#### DIRECTIONS:
Would you output the entries below only from the line containing "ATOM 48 O O" through the line containing "ATOM 76 N N", exactly as they stand and with both ends included?

Saved entries
---------------

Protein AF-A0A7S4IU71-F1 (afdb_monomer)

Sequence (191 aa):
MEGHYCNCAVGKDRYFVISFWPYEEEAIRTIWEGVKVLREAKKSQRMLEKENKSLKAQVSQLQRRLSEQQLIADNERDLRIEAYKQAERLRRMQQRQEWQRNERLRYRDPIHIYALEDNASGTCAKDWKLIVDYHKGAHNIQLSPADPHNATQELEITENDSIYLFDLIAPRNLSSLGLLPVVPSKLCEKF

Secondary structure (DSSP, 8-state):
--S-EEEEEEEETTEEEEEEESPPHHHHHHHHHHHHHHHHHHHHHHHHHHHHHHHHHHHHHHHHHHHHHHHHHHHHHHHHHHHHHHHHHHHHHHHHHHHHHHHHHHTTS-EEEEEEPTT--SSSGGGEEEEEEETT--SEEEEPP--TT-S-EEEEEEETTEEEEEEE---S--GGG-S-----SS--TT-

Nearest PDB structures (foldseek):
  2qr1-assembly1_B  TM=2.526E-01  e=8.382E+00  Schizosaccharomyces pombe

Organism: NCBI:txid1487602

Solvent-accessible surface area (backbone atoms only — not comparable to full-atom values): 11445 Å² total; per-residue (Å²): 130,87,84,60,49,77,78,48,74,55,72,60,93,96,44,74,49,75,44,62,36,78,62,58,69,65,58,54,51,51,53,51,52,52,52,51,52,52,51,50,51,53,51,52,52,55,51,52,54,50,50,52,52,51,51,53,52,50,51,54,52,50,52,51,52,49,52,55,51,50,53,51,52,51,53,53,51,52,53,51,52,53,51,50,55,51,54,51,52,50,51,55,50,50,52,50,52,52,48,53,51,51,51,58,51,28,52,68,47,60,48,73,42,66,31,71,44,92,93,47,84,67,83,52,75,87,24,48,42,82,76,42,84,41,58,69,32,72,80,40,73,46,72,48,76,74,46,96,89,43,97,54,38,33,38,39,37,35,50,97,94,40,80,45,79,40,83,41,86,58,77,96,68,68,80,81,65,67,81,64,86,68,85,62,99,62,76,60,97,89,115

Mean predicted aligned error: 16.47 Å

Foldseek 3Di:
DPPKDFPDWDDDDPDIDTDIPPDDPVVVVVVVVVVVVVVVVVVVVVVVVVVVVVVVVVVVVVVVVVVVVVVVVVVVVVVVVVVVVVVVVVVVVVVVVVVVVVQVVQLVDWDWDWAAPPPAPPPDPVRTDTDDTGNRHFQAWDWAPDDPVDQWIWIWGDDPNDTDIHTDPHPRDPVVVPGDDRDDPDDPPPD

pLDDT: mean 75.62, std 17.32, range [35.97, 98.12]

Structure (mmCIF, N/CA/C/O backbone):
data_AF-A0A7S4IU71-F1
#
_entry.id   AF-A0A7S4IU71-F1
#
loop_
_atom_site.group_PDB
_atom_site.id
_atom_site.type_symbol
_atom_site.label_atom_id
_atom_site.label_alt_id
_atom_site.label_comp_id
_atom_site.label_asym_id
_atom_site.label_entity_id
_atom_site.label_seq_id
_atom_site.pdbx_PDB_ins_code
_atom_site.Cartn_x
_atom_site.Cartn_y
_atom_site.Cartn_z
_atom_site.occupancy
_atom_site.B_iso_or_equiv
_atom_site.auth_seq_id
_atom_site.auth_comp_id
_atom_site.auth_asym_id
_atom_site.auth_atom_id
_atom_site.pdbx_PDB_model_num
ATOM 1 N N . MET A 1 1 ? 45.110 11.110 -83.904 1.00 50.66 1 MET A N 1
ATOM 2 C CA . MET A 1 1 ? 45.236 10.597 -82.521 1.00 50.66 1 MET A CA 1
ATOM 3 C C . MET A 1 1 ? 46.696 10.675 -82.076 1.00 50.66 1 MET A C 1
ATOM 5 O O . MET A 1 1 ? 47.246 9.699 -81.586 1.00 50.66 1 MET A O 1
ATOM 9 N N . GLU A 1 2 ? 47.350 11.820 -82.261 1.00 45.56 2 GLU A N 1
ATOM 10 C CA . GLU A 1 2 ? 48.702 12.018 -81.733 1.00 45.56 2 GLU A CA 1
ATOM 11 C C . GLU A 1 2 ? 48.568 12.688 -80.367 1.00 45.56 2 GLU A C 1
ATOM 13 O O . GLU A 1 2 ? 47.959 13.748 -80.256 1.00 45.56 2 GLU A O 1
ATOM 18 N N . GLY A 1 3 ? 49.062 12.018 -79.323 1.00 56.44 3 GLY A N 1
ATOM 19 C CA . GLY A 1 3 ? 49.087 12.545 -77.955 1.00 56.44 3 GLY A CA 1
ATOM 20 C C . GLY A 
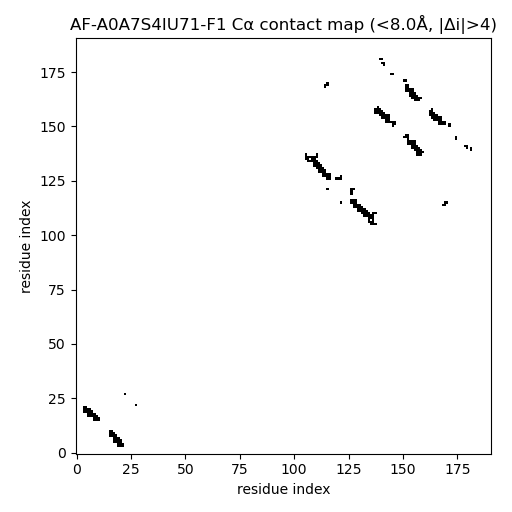1 3 ? 48.053 11.976 -76.978 1.00 56.44 3 GLY A C 1
ATOM 21 O O . GLY A 1 3 ? 47.945 12.501 -75.872 1.00 56.44 3 GLY A O 1
ATOM 22 N N . HIS A 1 4 ? 47.292 10.932 -77.331 1.00 55.66 4 HIS A N 1
ATOM 23 C CA . HIS A 1 4 ? 46.374 10.265 -76.394 1.00 55.66 4 HIS A CA 1
ATOM 24 C C . HIS A 1 4 ? 46.782 8.808 -76.185 1.00 55.66 4 HIS A C 1
ATOM 26 O O . HIS A 1 4 ? 46.833 8.032 -77.137 1.00 55.66 4 HIS A O 1
ATOM 32 N N . TYR A 1 5 ? 47.067 8.440 -74.936 1.00 57.62 5 TYR A N 1
ATOM 33 C CA . TYR A 1 5 ? 47.456 7.082 -74.556 1.00 57.62 5 TYR A CA 1
ATOM 34 C C . TYR A 1 5 ? 46.286 6.393 -73.841 1.00 57.62 5 TYR A C 1
ATOM 36 O O . TYR A 1 5 ? 45.632 6.978 -72.973 1.00 57.62 5 TYR A O 1
ATOM 44 N N . CYS A 1 6 ? 45.993 5.149 -74.229 1.00 58.94 6 CYS A N 1
ATOM 45 C CA . CYS A 1 6 ? 45.030 4.295 -73.535 1.00 58.94 6 CYS A CA 1
ATOM 46 C C . CYS A 1 6 ? 45.681 3.768 -72.251 1.00 58.94 6 CYS A C 1
ATOM 48 O O . CYS A 1 6 ? 46.584 2.937 -72.317 1.00 58.94 6 CYS A O 1
ATOM 50 N N . ASN A 1 7 ? 45.221 4.237 -71.090 1.00 60.16 7 ASN A N 1
ATOM 51 C CA . ASN A 1 7 ? 45.829 3.871 -69.806 1.00 60.16 7 ASN A CA 1
ATOM 52 C C . ASN A 1 7 ? 45.297 2.550 -69.236 1.00 60.16 7 ASN A C 1
ATOM 54 O O . ASN A 1 7 ? 46.008 1.865 -68.508 1.00 60.16 7 ASN A O 1
ATOM 58 N N . CYS A 1 8 ? 44.041 2.203 -69.518 1.00 55.03 8 CYS A N 1
ATOM 59 C CA . CYS A 1 8 ? 43.394 1.027 -68.949 1.00 55.03 8 CYS A CA 1
ATOM 60 C C . CYS A 1 8 ? 42.205 0.601 -69.816 1.00 55.03 8 CYS A C 1
ATOM 62 O O . CYS A 1 8 ? 41.395 1.440 -70.221 1.00 55.03 8 CYS A O 1
ATOM 64 N N . ALA A 1 9 ? 42.102 -0.704 -70.066 1.00 62.72 9 ALA A N 1
ATOM 65 C CA . ALA A 1 9 ? 40.909 -1.340 -70.598 1.00 62.72 9 ALA A CA 1
ATOM 66 C C . ALA A 1 9 ? 40.485 -2.447 -69.626 1.00 62.72 9 ALA A C 1
ATOM 68 O O . ALA A 1 9 ? 41.251 -3.380 -69.383 1.00 62.72 9 ALA A O 1
ATOM 69 N N . VAL A 1 10 ? 39.279 -2.350 -69.063 1.00 62.28 10 VAL A N 1
ATOM 70 C CA . VAL A 1 10 ? 38.689 -3.430 -68.255 1.00 62.28 10 VAL A CA 1
ATOM 71 C C . VAL A 1 10 ? 37.482 -3.974 -69.002 1.00 62.28 10 VAL A C 1
ATOM 73 O O . VAL A 1 10 ? 36.577 -3.221 -69.366 1.00 62.28 10 VAL A O 1
ATOM 76 N N . GLY A 1 11 ? 37.485 -5.282 -69.254 1.00 69.75 11 GLY A N 1
ATOM 77 C CA . GLY A 1 11 ? 36.384 -5.993 -69.897 1.00 69.75 11 GLY A CA 1
ATOM 78 C C . GLY A 1 11 ? 35.632 -6.883 -68.911 1.00 69.75 11 GLY A C 1
ATOM 79 O O . GLY A 1 11 ? 36.249 -7.530 -68.063 1.00 69.75 11 GLY A O 1
ATOM 80 N N . LYS A 1 12 ? 34.304 -6.944 -69.042 1.00 57.09 12 LYS A N 1
ATOM 81 C CA . LYS A 1 12 ? 33.478 -8.008 -68.455 1.00 57.09 12 LYS A CA 1
ATOM 82 C C . LYS A 1 12 ? 32.376 -8.403 -69.442 1.00 57.09 12 LYS A C 1
ATOM 84 O O . LYS A 1 12 ? 31.560 -7.571 -69.839 1.00 57.09 12 LYS A O 1
ATOM 89 N N . ASP A 1 13 ? 32.358 -9.682 -69.812 1.00 75.75 13 ASP A N 1
ATOM 90 C CA . ASP A 1 13 ? 31.495 -10.267 -70.843 1.00 75.75 13 ASP A CA 1
ATOM 91 C C . ASP A 1 13 ? 31.582 -9.507 -72.180 1.00 75.75 13 ASP A C 1
ATOM 93 O O . ASP A 1 13 ? 32.643 -9.432 -72.791 1.00 75.75 13 ASP A O 1
ATOM 97 N N . ARG A 1 14 ? 30.473 -8.932
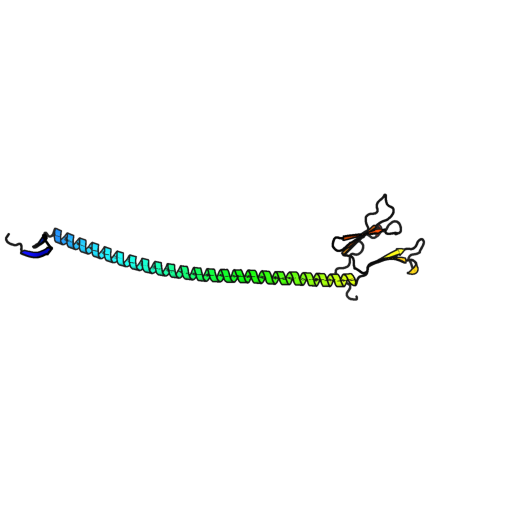 -72.644 1.00 78.94 14 ARG A N 1
ATOM 98 C CA . ARG A 1 14 ? 30.357 -8.228 -73.932 1.00 78.94 14 ARG A CA 1
ATOM 99 C C . ARG A 1 14 ? 30.623 -6.720 -73.847 1.00 78.94 14 ARG A C 1
ATOM 101 O O . ARG A 1 14 ? 30.344 -6.006 -74.806 1.00 78.94 14 ARG A O 1
ATOM 108 N N . TYR A 1 15 ? 31.138 -6.229 -72.719 1.00 59.78 15 TYR A N 1
ATOM 109 C CA . TYR A 1 15 ? 31.392 -4.804 -72.495 1.00 59.78 15 TYR A CA 1
ATOM 110 C C . TYR A 1 15 ? 32.863 -4.542 -72.167 1.00 59.78 15 TYR A C 1
ATOM 112 O O . TYR A 1 15 ? 33.450 -5.215 -71.318 1.00 59.78 15 TYR A O 1
ATOM 120 N N . PHE A 1 16 ? 33.427 -3.517 -72.808 1.00 59.62 16 PHE A N 1
ATOM 121 C CA . PHE A 1 16 ? 34.763 -2.989 -72.539 1.00 59.62 16 PHE A CA 1
ATOM 122 C C . PHE A 1 16 ? 34.662 -1.521 -72.140 1.00 59.62 16 PHE A C 1
ATOM 124 O O . PHE A 1 16 ? 33.973 -0.742 -72.798 1.00 59.62 16 PHE A O 1
ATOM 131 N N . VAL A 1 17 ? 35.371 -1.142 -71.078 1.00 60.59 17 VAL A N 1
ATOM 132 C CA . VAL A 1 17 ? 35.559 0.259 -70.692 1.00 60.59 17 VAL A CA 1
ATOM 133 C C . VAL A 1 17 ? 36.996 0.636 -71.015 1.00 60.59 17 VAL A C 1
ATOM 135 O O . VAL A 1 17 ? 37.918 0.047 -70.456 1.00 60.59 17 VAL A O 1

---------------

#### TASK OUTPUT:
ATOM 48 O O . CYS A 1 6 ? 46.584 2.937 -72.317 1.00 58.94 6 CYS A O 1
ATOM 50 N N . ASN A 1 7 ? 45.221 4.237 -71.090 1.00 60.16 7 ASN A N 1
ATOM 51 C CA . ASN A 1 7 ? 45.829 3.871 -69.806 1.00 60.16 7 ASN A CA 1
ATOM 52 C C . ASN A 1 7 ? 45.297 2.550 -69.236 1.00 60.16 7 ASN A C 1
ATOM 54 O O . ASN A 1 7 ? 46.008 1.865 -68.508 1.00 60.16 7 ASN A O 1
ATOM 58 N N . CYS A 1 8 ? 44.041 2.203 -69.518 1.00 55.03 8 CYS A N 1
ATOM 59 C CA . CYS A 1 8 ? 43.394 1.027 -68.949 1.00 55.03 8 CYS A CA 1
ATOM 60 C C . CYS A 1 8 ? 42.205 0.601 -69.816 1.00 55.03 8 CYS A C 1
ATOM 62 O O . CYS A 1 8 ? 41.395 1.440 -70.221 1.00 55.03 8 CYS A O 1
ATOM 64 N N . ALA A 1 9 ? 42.102 -0.704 -70.066 1.00 62.72 9 ALA A N 1
ATOM 65 C CA . ALA A 1 9 ? 40.909 -1.340 -70.598 1.00 62.72 9 ALA A CA 1
ATOM 66 C C . ALA A 1 9 ? 40.485 -2.447 -69.626 1.00 62.72 9 ALA A C 1
ATOM 68 O O . ALA A 1 9 ? 41.251 -3.380 -69.383 1.00 62.72 9 ALA A O 1
ATOM 69 N N . VAL A 1 10 ? 39.279 -2.350 -69.063 1.00 62.28 10 VAL A N 1
ATOM 70 C CA . VAL A 1 10 ? 38.689 -3.430 -68.255 1.00 62.28 10 VAL A CA 1
ATOM 71 C C . VAL A 1 10 ? 37.482 -3.974 -69.002 1.00 62.28 10 VAL A C 1
ATOM 73 O O . VAL A 1 10 ? 36.577 -3.221 -69.366 1.00 62.28 10 VAL A O 1
ATOM 76 N N . GLY A 1 11 ? 37.485 -5.282 -69.254 1.00 69.75 11 GLY A N 1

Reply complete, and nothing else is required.